= Beginning of Section =

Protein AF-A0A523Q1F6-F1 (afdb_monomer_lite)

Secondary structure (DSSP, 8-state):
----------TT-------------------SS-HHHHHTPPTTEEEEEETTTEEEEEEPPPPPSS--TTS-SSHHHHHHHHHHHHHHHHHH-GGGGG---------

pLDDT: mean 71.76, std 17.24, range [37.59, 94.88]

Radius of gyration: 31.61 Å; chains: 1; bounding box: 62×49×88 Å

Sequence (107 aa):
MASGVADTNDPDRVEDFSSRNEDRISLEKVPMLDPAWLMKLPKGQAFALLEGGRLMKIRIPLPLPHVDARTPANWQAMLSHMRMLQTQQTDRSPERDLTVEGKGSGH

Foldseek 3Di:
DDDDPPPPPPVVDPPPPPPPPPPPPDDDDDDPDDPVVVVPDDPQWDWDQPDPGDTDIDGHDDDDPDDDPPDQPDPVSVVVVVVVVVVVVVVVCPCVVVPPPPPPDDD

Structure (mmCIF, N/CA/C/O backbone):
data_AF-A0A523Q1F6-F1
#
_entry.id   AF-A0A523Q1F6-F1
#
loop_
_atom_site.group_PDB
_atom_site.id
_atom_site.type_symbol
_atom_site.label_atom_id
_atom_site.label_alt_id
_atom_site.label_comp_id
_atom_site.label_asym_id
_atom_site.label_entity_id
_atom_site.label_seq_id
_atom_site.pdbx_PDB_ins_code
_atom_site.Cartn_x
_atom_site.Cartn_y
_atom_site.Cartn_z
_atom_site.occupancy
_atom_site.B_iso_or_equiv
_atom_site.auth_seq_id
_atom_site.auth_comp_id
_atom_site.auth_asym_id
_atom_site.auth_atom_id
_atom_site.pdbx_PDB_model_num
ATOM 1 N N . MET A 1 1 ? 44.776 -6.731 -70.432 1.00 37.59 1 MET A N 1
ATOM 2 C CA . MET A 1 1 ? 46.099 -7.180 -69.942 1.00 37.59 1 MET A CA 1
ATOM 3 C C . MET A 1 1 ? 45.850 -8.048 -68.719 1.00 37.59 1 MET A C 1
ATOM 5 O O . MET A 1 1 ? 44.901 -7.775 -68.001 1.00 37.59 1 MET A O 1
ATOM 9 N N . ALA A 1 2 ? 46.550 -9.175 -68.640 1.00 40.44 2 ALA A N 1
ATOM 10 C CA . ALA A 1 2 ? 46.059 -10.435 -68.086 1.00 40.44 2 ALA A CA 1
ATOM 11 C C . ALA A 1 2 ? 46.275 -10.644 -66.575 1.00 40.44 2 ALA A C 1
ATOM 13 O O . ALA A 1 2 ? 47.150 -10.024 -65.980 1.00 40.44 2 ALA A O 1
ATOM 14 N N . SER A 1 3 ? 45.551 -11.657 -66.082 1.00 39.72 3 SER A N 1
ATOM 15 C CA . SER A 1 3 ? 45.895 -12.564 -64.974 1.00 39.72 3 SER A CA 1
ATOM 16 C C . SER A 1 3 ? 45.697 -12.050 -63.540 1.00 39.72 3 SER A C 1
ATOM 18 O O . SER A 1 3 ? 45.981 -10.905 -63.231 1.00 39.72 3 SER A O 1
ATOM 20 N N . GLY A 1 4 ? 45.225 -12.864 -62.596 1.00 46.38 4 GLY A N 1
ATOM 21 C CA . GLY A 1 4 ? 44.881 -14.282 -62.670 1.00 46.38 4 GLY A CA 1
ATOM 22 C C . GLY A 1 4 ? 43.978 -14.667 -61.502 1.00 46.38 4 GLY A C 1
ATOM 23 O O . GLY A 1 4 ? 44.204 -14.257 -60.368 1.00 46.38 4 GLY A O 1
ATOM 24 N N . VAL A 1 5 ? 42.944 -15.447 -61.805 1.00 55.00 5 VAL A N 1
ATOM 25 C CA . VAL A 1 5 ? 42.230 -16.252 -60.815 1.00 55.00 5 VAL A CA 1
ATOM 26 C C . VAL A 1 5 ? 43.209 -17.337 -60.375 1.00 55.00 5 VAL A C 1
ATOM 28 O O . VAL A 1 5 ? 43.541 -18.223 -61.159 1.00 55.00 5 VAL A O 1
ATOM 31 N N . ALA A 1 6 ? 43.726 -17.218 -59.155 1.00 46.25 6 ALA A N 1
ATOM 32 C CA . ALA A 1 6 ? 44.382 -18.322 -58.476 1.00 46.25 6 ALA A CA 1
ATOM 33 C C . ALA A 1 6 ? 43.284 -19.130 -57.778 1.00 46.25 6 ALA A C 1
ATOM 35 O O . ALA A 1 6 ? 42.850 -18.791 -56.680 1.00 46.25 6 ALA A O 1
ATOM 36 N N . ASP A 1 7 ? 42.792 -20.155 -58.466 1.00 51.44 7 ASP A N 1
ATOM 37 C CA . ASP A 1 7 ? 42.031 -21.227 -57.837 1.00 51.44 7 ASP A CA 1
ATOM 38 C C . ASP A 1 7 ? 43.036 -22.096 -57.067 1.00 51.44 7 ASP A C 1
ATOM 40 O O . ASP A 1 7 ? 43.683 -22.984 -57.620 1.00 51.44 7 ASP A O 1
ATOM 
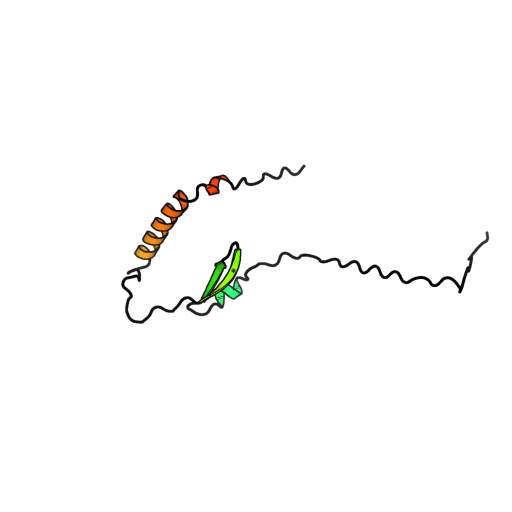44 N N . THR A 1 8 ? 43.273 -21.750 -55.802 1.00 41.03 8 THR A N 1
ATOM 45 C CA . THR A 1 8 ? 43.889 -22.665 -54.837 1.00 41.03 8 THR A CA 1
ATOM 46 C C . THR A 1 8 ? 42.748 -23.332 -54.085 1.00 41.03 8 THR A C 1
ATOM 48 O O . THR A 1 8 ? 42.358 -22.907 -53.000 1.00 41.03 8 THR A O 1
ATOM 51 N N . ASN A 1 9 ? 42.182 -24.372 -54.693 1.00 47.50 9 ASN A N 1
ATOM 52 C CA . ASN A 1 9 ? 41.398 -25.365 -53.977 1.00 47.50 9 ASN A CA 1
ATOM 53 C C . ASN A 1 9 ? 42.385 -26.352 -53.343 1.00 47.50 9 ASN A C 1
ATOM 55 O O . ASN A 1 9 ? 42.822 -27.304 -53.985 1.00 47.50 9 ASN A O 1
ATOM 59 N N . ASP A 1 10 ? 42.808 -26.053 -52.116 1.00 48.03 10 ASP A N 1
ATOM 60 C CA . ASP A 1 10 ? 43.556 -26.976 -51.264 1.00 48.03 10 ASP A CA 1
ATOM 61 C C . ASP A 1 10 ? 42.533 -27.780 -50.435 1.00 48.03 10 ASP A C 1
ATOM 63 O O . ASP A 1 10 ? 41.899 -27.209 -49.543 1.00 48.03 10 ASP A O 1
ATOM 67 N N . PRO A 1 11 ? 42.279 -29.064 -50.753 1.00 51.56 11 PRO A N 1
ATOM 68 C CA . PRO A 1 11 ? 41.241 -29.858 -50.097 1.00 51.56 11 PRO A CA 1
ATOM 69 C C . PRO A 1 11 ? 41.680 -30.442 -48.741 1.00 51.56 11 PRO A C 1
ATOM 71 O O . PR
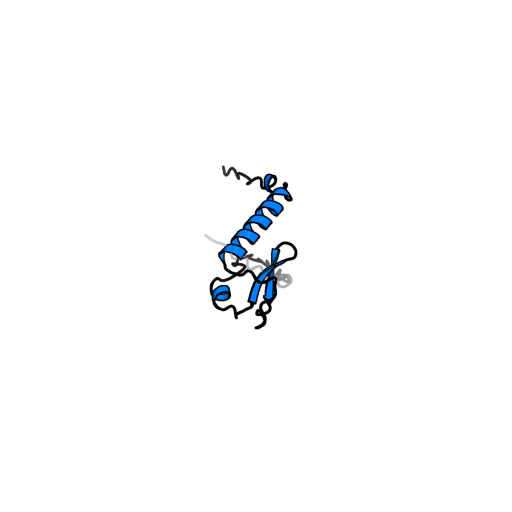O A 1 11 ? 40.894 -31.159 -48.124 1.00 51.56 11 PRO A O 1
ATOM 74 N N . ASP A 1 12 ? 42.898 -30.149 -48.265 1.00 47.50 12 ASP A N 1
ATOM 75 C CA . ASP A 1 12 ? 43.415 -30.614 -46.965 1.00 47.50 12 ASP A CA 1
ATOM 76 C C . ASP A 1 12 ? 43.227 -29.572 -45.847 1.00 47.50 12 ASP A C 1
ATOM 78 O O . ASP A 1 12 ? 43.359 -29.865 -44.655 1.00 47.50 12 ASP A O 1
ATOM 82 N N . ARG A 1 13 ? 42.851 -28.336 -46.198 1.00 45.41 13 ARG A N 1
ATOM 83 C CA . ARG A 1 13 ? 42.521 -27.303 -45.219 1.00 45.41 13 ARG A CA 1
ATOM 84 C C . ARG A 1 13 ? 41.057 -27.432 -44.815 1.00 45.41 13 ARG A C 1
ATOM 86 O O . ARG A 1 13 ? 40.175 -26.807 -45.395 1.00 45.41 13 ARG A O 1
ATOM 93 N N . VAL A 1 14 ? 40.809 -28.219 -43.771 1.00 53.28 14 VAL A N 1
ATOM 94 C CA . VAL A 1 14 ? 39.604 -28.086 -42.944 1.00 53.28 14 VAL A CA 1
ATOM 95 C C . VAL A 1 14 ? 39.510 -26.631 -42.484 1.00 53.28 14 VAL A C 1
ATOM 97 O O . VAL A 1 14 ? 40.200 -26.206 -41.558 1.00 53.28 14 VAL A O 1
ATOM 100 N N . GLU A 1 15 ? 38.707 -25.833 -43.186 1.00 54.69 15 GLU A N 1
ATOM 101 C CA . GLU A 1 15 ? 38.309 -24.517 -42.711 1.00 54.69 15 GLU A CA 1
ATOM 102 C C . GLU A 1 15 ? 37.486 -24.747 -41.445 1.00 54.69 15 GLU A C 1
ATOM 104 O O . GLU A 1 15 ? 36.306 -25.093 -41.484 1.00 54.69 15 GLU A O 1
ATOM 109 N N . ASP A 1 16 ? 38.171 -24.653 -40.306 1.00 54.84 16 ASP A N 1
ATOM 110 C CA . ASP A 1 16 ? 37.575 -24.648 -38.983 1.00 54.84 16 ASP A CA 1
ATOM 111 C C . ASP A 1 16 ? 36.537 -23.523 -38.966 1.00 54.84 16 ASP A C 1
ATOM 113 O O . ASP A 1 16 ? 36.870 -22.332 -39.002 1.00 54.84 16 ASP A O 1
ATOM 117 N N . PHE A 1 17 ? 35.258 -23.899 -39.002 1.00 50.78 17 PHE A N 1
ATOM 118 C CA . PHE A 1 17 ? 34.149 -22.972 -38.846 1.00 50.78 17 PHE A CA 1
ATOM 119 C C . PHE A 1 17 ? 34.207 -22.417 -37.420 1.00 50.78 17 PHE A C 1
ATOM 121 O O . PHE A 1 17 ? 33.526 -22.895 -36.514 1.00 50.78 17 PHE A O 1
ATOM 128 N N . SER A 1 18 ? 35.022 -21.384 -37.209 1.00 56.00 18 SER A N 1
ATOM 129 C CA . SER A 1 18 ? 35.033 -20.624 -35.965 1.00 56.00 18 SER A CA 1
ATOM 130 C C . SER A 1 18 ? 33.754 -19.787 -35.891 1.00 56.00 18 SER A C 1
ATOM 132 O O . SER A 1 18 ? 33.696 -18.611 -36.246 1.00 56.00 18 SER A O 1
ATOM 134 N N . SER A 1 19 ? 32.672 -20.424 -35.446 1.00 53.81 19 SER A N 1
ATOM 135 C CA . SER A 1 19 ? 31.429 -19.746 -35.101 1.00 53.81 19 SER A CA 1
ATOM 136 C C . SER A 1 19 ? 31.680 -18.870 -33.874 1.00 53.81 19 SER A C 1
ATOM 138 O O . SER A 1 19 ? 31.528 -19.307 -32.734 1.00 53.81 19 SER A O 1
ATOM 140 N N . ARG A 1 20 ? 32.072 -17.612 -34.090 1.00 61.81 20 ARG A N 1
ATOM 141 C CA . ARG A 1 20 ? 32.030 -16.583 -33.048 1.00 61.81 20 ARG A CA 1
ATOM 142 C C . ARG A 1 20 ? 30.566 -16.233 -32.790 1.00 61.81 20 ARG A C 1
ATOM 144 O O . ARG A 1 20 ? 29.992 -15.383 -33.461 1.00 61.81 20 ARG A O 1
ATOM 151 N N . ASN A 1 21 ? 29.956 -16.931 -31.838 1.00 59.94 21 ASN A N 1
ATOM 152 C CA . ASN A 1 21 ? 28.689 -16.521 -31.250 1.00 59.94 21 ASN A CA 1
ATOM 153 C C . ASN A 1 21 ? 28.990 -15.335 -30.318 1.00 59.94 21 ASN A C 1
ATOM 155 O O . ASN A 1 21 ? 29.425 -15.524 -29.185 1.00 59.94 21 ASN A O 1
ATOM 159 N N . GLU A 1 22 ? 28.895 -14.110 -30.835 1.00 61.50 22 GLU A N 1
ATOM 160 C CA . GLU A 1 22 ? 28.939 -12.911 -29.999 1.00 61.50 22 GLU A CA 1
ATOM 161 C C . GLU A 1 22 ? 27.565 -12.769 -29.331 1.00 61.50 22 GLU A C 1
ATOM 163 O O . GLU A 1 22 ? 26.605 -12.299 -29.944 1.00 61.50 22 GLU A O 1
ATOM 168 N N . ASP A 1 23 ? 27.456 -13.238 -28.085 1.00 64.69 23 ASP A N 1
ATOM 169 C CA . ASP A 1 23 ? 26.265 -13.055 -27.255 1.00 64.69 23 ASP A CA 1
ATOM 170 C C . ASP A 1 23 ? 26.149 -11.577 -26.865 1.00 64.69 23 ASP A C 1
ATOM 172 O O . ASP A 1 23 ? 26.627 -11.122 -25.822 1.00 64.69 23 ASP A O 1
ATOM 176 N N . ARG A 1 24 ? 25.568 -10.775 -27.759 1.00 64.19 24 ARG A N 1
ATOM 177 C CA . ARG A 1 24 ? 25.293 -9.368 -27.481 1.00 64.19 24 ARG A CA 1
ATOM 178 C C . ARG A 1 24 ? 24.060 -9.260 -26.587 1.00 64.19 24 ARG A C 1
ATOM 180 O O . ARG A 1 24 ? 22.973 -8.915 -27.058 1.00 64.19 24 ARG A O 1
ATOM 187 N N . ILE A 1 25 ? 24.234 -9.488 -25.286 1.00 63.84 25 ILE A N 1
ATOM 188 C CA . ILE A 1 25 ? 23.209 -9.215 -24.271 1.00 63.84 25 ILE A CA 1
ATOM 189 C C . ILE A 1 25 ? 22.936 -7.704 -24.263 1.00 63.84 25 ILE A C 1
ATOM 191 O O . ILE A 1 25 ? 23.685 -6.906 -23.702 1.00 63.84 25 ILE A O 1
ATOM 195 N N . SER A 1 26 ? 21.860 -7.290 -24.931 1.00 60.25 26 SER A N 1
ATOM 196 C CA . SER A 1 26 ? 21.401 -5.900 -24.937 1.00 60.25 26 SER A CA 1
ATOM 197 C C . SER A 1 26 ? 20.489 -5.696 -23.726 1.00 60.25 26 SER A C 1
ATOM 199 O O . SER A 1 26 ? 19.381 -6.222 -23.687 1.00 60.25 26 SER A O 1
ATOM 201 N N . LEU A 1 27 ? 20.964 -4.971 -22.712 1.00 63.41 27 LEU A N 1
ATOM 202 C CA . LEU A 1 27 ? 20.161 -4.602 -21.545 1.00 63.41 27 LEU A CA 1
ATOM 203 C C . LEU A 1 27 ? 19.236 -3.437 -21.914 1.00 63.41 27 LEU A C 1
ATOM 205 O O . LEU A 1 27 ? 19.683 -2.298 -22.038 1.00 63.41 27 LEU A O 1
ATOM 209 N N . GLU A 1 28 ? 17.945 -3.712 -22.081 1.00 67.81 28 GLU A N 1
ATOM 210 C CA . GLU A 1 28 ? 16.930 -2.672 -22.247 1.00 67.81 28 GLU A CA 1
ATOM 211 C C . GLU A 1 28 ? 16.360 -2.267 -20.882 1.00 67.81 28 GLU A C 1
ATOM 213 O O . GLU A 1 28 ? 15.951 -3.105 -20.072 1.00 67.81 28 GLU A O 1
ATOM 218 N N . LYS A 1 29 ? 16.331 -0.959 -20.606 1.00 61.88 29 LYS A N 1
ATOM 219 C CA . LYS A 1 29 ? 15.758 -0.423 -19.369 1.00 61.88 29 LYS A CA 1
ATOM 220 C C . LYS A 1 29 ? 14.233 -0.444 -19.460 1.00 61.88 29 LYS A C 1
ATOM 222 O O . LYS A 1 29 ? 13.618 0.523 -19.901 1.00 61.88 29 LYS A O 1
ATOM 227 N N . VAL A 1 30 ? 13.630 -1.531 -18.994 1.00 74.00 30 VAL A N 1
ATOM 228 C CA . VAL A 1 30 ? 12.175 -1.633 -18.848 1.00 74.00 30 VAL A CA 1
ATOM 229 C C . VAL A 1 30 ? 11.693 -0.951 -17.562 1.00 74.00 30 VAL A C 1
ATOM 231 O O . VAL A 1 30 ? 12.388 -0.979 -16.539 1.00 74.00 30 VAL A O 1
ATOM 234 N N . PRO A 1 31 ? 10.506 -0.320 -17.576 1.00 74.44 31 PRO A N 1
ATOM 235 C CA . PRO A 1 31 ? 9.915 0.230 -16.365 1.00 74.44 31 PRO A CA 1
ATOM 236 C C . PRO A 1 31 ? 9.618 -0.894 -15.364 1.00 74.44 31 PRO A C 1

= End of Section =

**What is required**
Could you set down, word for word, only the lines above from the line with "ATOM 118 C CA" to the line with "ATOM 135 C CA", including both?

**Solution to this task**
ATOM 118 C CA . PHE A 1 17 ? 34.149 -22.972 -38.846 1.00 50.78 17 PHE A CA 1
ATOM 119 C C . PHE A 1 17 ? 34.207 -22.417 -37.420 1.00 50.78 17 PHE A C 1
ATOM 121 O O . PHE A 1 17 ? 33.526 -22.895 -36.514 1.00 50.78 17 PHE A O 1
ATOM 128 N N . SER A 1 18 ? 35.022 -21.384 -37.209 1.00 56.00 18 SER A N 1
ATOM 129 C CA . SER A 1 18 ? 35.033 -20.624 -35.965 1.00 56.00 18 SER A CA 1
ATOM 130 C C . SER A 1 18 ? 33.754 -19.787 -35.891 1.00 56.00 18 SER A C 1
ATOM 132 O O . SER A 1 18 ? 33.696 -18.611 -36.246 1.00 56.00 18 SER A O 1
ATOM 134 N N . SER A 1 19 ? 32.672 -20.424 -35.446 1.00 53.81 19 SER A N 1
ATOM 135 C CA . SER A 1 19 ? 31.429 -19.746 -35.101 1.00 53.81 19 SER A CA 1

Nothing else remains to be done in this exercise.